Auffallend viele Journalisten meinen dieser Tage, wir sollen uns empören. Zum Beispiel, weil die FPÖ die Briefwahl abschaffen will. Ein Aufruf zur Empörung? Na gut, dann empöre ich mich mal darüber, dass..
1. in Österreich rund 50.000 Menschen besachtwaltet, aber dennoch wahlberechtigt sind
https://www.fischundfleisch.com/cossberger/50-000-sachbewaltete-oesterreicher-im-wahlregister-21188 @Cossberger
2. diesen Menschen bisher in aller Regel (gesetzwidrig!) die Hand geführt, bzw. stellvertretend für sie die Briefwahl beantragt wurde
3. meist nur jene Dementen besachwaltet werden, die auch Vermögen besitzen (wobei es dabei regelmäßig um die Aneignung des Vermögens durch die Sachwalter selbst geht - ich kenne viele Beispiele dafür)
4. es dagegen aber 130.000 demente (darüber hinaus 455.000 pflegebedürftige) Menschen gibt (siehe link), deren rechtlicher Status bei Ermangelung einer Besachwaltung einfach in der Luft hängt. Und ja, diese Menschen sind nicht nur wahlberechtigt, sie weisen auch eine hohe Wahlbeteiligung auf.

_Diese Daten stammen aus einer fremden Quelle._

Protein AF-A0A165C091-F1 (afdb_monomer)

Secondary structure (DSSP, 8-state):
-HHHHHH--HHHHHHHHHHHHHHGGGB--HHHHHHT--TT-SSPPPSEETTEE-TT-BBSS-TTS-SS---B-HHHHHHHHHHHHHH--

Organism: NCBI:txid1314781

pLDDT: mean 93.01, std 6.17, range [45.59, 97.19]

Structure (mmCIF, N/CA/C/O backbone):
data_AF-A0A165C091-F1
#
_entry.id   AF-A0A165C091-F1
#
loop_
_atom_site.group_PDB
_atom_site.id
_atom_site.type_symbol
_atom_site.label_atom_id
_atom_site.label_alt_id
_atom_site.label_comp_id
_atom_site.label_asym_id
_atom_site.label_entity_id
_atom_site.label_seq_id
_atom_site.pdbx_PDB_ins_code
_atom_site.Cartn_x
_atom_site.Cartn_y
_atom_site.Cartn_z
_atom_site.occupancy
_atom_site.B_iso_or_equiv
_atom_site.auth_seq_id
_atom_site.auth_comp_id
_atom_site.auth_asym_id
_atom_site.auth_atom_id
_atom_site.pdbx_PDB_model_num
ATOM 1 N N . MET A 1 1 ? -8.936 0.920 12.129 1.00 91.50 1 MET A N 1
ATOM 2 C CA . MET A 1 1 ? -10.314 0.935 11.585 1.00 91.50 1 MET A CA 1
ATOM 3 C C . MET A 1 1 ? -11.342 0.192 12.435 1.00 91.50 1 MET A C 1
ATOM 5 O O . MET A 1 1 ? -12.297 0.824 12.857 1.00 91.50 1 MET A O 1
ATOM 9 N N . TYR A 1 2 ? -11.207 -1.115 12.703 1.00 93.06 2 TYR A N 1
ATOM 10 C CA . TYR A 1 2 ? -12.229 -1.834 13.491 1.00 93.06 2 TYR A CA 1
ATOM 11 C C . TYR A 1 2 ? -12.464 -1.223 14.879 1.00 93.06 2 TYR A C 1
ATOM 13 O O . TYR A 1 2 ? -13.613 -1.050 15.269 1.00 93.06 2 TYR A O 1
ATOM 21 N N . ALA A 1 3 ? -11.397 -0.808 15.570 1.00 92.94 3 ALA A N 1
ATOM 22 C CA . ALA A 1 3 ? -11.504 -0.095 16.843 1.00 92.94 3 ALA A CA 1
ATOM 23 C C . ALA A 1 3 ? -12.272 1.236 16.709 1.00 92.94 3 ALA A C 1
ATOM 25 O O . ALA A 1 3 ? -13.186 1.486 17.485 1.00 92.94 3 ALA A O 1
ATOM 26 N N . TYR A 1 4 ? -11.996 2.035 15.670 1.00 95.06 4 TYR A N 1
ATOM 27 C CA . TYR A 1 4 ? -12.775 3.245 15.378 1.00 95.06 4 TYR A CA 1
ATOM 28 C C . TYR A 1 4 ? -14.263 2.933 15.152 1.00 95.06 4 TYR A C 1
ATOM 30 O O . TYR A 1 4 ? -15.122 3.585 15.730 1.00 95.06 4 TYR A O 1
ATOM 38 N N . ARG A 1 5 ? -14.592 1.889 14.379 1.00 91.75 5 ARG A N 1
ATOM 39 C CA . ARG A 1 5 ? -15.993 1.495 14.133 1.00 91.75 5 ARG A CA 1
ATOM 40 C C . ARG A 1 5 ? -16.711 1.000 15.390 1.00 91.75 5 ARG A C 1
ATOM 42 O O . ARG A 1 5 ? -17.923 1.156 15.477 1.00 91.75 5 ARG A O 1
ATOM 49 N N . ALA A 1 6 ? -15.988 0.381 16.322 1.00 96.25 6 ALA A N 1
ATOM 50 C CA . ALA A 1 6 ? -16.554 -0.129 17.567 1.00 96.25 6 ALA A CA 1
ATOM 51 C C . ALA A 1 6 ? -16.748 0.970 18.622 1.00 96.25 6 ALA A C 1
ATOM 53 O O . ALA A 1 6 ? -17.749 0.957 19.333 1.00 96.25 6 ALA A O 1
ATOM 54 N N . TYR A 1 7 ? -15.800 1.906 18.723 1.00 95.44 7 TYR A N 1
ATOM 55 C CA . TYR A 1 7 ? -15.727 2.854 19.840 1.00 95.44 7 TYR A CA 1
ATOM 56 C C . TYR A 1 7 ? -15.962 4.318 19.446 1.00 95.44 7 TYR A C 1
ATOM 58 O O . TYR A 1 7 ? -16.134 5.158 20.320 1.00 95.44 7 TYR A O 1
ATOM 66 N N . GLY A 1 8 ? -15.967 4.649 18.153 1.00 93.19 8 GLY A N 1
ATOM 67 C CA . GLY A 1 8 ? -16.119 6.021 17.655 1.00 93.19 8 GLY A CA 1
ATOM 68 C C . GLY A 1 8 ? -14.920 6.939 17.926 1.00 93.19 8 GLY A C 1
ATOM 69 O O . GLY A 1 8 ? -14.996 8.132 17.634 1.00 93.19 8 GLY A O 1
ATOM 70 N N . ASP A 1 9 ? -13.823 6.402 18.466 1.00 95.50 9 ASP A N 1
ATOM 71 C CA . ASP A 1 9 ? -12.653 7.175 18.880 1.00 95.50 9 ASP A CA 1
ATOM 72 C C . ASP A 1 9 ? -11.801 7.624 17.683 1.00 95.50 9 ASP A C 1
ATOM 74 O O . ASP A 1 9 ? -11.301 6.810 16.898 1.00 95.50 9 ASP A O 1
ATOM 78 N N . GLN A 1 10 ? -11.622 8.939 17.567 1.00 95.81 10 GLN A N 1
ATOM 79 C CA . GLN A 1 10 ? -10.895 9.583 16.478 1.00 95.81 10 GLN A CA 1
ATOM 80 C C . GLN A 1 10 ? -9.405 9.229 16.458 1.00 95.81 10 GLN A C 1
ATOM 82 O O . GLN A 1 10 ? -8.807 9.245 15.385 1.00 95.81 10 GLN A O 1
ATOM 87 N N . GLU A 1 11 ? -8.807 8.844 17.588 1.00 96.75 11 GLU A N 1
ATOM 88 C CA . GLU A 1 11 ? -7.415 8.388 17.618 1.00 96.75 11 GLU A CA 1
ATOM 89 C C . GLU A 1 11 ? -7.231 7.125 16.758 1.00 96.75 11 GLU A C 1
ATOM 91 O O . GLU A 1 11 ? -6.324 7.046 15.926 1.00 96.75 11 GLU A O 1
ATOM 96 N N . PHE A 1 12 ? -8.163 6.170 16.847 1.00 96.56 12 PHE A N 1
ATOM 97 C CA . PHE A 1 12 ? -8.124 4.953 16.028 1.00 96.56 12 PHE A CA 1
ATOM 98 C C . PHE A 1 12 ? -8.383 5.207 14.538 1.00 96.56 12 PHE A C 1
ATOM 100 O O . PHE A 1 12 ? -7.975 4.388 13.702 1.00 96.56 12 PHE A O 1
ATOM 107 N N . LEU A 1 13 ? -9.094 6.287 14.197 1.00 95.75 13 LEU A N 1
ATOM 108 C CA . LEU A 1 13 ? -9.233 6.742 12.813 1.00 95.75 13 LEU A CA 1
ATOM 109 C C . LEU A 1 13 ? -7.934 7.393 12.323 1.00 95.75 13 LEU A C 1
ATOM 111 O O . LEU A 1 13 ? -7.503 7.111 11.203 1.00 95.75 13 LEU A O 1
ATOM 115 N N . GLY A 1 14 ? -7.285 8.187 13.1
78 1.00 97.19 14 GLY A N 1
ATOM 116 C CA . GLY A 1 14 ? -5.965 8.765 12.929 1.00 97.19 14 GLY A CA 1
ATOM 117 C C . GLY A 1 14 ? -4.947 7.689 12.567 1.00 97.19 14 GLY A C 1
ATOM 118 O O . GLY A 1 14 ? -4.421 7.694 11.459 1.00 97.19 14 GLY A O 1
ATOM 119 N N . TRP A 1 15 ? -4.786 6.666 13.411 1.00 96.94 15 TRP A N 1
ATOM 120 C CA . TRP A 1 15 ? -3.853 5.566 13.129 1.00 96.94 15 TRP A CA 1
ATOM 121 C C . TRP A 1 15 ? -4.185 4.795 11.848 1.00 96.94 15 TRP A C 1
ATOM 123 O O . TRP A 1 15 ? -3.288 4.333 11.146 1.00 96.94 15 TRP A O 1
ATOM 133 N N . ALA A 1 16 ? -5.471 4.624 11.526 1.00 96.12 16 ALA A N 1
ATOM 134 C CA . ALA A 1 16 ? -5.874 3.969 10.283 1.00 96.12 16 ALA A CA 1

5. ich erst vor ein paar Monaten von einem Fall erfuhr, wo ein 90jähriger Mann in einem illegalen Pflegeheim über 2 Monate hinweg zu Tode gepflegt wurde (medikamentöser Dauerschlaf, Unterernährung..). Zwar konnten die von mir alarmierten Landesbehörden im Zuge einer Razzia den Mann befreien, der verstarb aber am nächsten Tag.
6. eben dieser Fall keine strafrechtlichen Konsequenzen haben wird, allenfalls eine Verwaltungsstrafe droht
7. dieser Mann, obwohl schon am 12.5. verstorben und davor nicht ansprechbar, wohl dennoch "seine" Stimme bei der BP Stichwahl am 22. Mai einbrachte
8. die Leben unserer alten Siechen praktisch keinen Wert haben, ganz im Gegensatz zu
9. ihren allfälligen Vermögen und Wählerstimmen
10. dann Journalisten die Kritik an solchen Verhältnissen als Angriff auf Demokratie (sic!) und Rechtsstaat (sic!) werten, offenbar in völliger Blindheit gegenüber der Realität.
Wahrscheinlich verlangt ein Land in dem Rechtsstaat und Demokratie mehr als Witz verstanden werden, auch nach besonders witzigen Journalisten.